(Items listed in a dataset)
*** Begin section ***
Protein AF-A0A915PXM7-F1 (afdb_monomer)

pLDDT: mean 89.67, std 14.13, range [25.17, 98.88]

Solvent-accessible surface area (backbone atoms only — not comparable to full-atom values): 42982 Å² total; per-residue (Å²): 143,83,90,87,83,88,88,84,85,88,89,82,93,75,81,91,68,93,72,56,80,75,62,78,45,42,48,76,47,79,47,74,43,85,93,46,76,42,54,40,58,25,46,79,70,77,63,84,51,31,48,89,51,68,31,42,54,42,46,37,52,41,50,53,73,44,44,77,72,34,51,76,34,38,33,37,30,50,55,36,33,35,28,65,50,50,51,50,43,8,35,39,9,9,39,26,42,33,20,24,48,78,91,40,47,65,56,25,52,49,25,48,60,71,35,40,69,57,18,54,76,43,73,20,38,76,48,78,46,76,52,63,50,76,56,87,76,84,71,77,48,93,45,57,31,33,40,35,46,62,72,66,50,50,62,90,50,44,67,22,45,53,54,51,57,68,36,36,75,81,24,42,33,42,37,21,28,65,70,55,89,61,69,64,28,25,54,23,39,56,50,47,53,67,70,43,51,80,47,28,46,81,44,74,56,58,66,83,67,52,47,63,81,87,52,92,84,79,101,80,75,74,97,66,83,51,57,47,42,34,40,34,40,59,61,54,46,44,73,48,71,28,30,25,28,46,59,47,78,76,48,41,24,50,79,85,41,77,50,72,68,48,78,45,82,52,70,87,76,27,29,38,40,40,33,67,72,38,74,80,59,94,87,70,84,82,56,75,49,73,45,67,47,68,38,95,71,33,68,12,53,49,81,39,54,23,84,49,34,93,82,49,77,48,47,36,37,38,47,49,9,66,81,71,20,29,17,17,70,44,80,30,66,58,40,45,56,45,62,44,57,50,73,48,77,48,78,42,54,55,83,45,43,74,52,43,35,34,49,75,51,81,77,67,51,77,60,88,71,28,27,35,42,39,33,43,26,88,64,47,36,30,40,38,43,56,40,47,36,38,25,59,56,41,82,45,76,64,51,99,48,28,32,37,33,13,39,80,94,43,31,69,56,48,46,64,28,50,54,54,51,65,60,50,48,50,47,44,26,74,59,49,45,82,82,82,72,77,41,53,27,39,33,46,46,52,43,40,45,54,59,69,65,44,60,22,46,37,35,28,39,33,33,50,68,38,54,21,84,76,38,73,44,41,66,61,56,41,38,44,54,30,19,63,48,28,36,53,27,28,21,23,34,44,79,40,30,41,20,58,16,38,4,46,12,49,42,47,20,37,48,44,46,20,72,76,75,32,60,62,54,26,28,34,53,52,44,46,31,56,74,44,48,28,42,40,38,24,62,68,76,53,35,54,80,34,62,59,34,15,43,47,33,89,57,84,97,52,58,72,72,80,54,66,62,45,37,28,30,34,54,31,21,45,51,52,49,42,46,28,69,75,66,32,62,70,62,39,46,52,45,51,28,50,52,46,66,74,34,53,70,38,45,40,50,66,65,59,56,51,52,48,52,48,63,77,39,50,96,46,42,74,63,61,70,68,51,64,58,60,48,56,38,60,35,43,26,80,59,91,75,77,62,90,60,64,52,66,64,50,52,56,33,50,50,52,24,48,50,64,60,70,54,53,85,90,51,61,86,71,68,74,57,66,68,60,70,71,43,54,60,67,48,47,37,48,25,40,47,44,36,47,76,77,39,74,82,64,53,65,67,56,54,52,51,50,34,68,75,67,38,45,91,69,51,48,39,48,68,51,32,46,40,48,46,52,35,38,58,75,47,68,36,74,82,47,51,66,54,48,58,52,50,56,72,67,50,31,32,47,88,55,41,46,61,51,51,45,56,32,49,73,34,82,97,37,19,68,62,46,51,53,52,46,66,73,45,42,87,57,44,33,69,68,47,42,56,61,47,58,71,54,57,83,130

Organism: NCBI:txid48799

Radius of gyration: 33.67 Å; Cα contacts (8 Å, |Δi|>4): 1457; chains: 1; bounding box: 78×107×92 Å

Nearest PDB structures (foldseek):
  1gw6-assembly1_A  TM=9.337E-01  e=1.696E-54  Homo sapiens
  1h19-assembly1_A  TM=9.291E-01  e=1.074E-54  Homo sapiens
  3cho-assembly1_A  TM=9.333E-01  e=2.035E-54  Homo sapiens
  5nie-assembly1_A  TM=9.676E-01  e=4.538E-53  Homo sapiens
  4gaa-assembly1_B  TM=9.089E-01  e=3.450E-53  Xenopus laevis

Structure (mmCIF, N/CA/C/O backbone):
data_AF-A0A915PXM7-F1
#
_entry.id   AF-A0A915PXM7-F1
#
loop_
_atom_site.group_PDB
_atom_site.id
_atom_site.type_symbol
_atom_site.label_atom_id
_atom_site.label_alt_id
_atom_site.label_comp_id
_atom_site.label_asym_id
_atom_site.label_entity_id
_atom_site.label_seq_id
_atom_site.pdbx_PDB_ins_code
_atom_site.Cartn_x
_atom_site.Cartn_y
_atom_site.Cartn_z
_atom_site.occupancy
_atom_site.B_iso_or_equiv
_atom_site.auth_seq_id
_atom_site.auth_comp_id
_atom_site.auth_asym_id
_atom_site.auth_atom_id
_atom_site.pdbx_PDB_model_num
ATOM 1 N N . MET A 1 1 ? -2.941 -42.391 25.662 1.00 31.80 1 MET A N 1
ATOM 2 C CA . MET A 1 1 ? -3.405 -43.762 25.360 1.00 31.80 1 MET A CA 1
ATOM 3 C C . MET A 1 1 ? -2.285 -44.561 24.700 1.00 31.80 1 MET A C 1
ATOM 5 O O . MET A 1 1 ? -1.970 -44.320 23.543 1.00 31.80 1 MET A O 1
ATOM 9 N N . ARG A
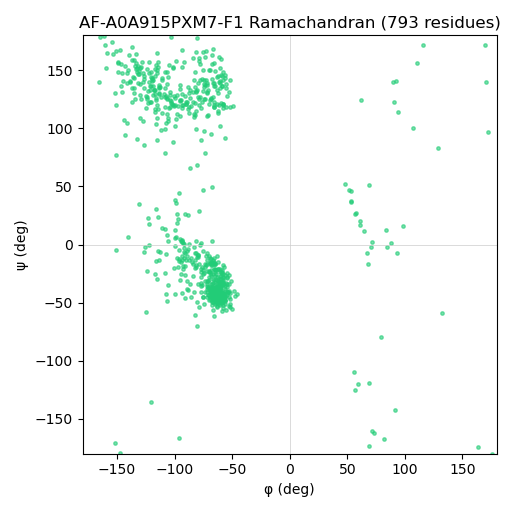 1 2 ? -1.663 -45.485 25.434 1.00 28.19 2 ARG A N 1
ATOM 10 C CA . ARG A 1 2 ? -0.911 -46.630 24.898 1.00 28.19 2 ARG A CA 1
ATOM 11 C C . ARG A 1 2 ? -1.120 -47.781 25.876 1.00 28.19 2 ARG A C 1
ATOM 13 O O . ARG A 1 2 ? -0.937 -47.580 27.070 1.00 28.19 2 ARG A O 1
ATOM 20 N N . GLY A 1 3 ? -1.466 -48.949 25.346 1.00 26.03 3 GLY A N 1
ATOM 21 C CA . GLY A 1 3 ? -1.537 -50.202 26.092 1.00 26.03 3 GLY A CA 1
ATOM 22 C C . GLY A 1 3 ? -2.964 -50.662 26.356 1.00 26.03 3 GLY A C 1
ATOM 23 O O . GLY A 1 3 ? -3.608 -50.159 27.266 1.00 26.03 3 GLY A O 1
ATOM 24 N N . LEU A 1 4 ? -3.431 -51.608 25.541 1.00 28.55 4 LEU A N 1
ATOM 25 C CA . LEU A 1 4 ? -3.944 -52.919 25.961 1.00 28.55 4 LEU A CA 1
ATOM 26 C C . LEU A 1 4 ? -4.546 -53.599 24.726 1.00 28.55 4 LEU A C 1
ATOM 28 O O . LEU A 1 4 ? -5.666 -53.317 24.311 1.00 28.55 4 LEU A O 1
ATOM 32 N N . GLY A 1 5 ? -3.733 -54.451 24.105 1.00 25.17 5 GLY A N 1
ATOM 33 C CA . GLY A 1 5 ? -4.182 -55.460 23.161 1.00 25.17 5 GLY A CA 1
ATOM 34 C C . GLY A 1 5 ? -4.218 -56.824 23.848 1.00 25.17 5 GLY A C 1
ATOM 35 O O . GLY A 1 5 ? -3.418 -57.087 24.741 1.00 25.17 5 GLY A O 1
ATOM 36 N N . GLU A 1 6 ? -5.113 -57.657 23.323 1.00 29.34 6 GLU A N 1
ATOM 37 C CA . GLU A 1 6 ? -5.203 -59.119 23.429 1.00 29.34 6 GLU A CA 1
ATOM 38 C C . GLU A 1 6 ? -6.003 -59.766 24.573 1.00 29.34 6 GLU A C 1
ATOM 40 O O . GLU A 1 6 ? -5.912 -59.410 25.744 1.00 29.34 6 GLU A O 1
ATOM 45 N N . THR A 1 7 ? -6.708 -60.830 24.149 1.00 27.44 7 THR A N 1
ATOM 46 C CA . THR A 1 7 ? -7.595 -61.791 24.844 1.00 27.44 7 THR A CA 1
ATOM 47 C C . THR A 1 7 ? -9.079 -61.371 24.878 1.00 27.44 7 THR A C 1
ATOM 49 O O . THR A 1 7 ? -9.405 -60.273 25.291 1.00 27.44 7 THR A O 1
ATOM 52 N N . ALA A 1 8 ? -10.065 -62.134 24.391 1.00 27.47 8 ALA A N 1
ATOM 53 C CA . ALA A 1 8 ? -10.142 -63.562 24.097 1.00 27.47 8 ALA A CA 1
ATOM 54 C C . ALA A 1 8 ? -11.099 -63.883 22.923 1.00 27.47 8 ALA A C 1
ATOM 56 O O . ALA A 1 8 ? -12.030 -63.138 22.619 1.00 27.47 8 ALA A O 1
ATOM 57 N N . LYS A 1 9 ? -10.853 -65.033 22.280 1.00 29.34 9 LYS A N 1
ATOM 58 C CA . LYS A 1 9 ? -11.733 -65.701 21.311 1.00 29.34 9 LYS A CA 1
ATOM 59 C C . LYS A 1 9 ? -12.785 -66.557 22.035 1.00 29.34 9 LYS A C 1
ATOM 61 O O . LYS A 1 9 ? -12.429 -67.300 22.937 1.00 29.34 9 LYS A O 1
ATOM 66 N N . ASN A 1 10 ? -13.996 -66.529 21.473 1.00 27.92 10 ASN A N 1
ATOM 67 C CA . ASN A 1 10 ? -15.038 -67.567 21.401 1.00 27.92 10 ASN A CA 1
ATOM 68 C C . ASN A 1 10 ? -15.693 -68.139 22.673 1.00 27.92 10 ASN A C 1
ATOM 70 O O . ASN A 1 10 ? -15.061 -68.847 23.445 1.00 27.92 10 ASN A O 1
ATOM 74 N N . GLY A 1 11 ? -17.032 -68.033 22.681 1.00 28.56 11 GLY A N 1
ATOM 75 C CA . GLY A 1 11 ? -17.933 -69.125 23.072 1.00 28.56 11 GLY A CA 1
ATOM 76 C C . GLY A 1 11 ? -18.989 -68.771 24.119 1.00 28.56 11 GLY A C 1
ATOM 77 O O . GLY A 1 11 ? -18.763 -69.031 25.289 1.00 28.56 11 GLY A O 1
ATOM 78 N N . ASP A 1 12 ? -20.120 -68.178 23.719 1.00 27.67 12 ASP A N 1
ATOM 79 C CA . ASP A 1 12 ? -21.443 -68.829 23.812 1.00 27.67 12 ASP A CA 1
ATOM 80 C C . ASP A 1 12 ? -22.603 -67.866 23.510 1.00 27.67 12 ASP A C 1
ATOM 82 O O . ASP A 1 12 ? -22.598 -66.684 23.851 1.00 27.67 12 ASP A O 1
ATOM 86 N N . LYS A 1 13 ? -23.588 -68.395 22.776 1.00 31.80 13 LYS A N 1
ATOM 87 C CA . LYS A 1 13 ? -24.789 -67.699 22.300 1.00 31.80 13 LYS A CA 1
ATOM 88 C C . LYS A 1 13 ? -25.703 -67.340 23.474 1.00 31.80 13 LYS A C 1
ATOM 90 O O . LYS A 1 13 ? -26.171 -68.235 24.169 1.00 31.80 13 LYS A O 1
ATOM 95 N N . ILE A 1 14 ? -26.058 -66.061 23.589 1.00 30.05 14 ILE A N 1
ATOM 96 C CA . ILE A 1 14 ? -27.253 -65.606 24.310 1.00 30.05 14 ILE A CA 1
*** End section ***
(Work instructions) Go through the data, and copy each line in which the word "Homo" appears.

(Expected output)
  1gw6-assembly1_A  TM=9.337E-01  e=1.696E-54  Homo sapiens
  1h19-assembly1_A  TM=9.291E-01  e=1.074E-54  Homo sapiens
  3cho-assembly1_A  TM=9.333E-01  e=2.035E-54  Homo sapiens
  5nie-assembly1_A  TM=9.676E-01  e=4.538E-53  Homo sapiens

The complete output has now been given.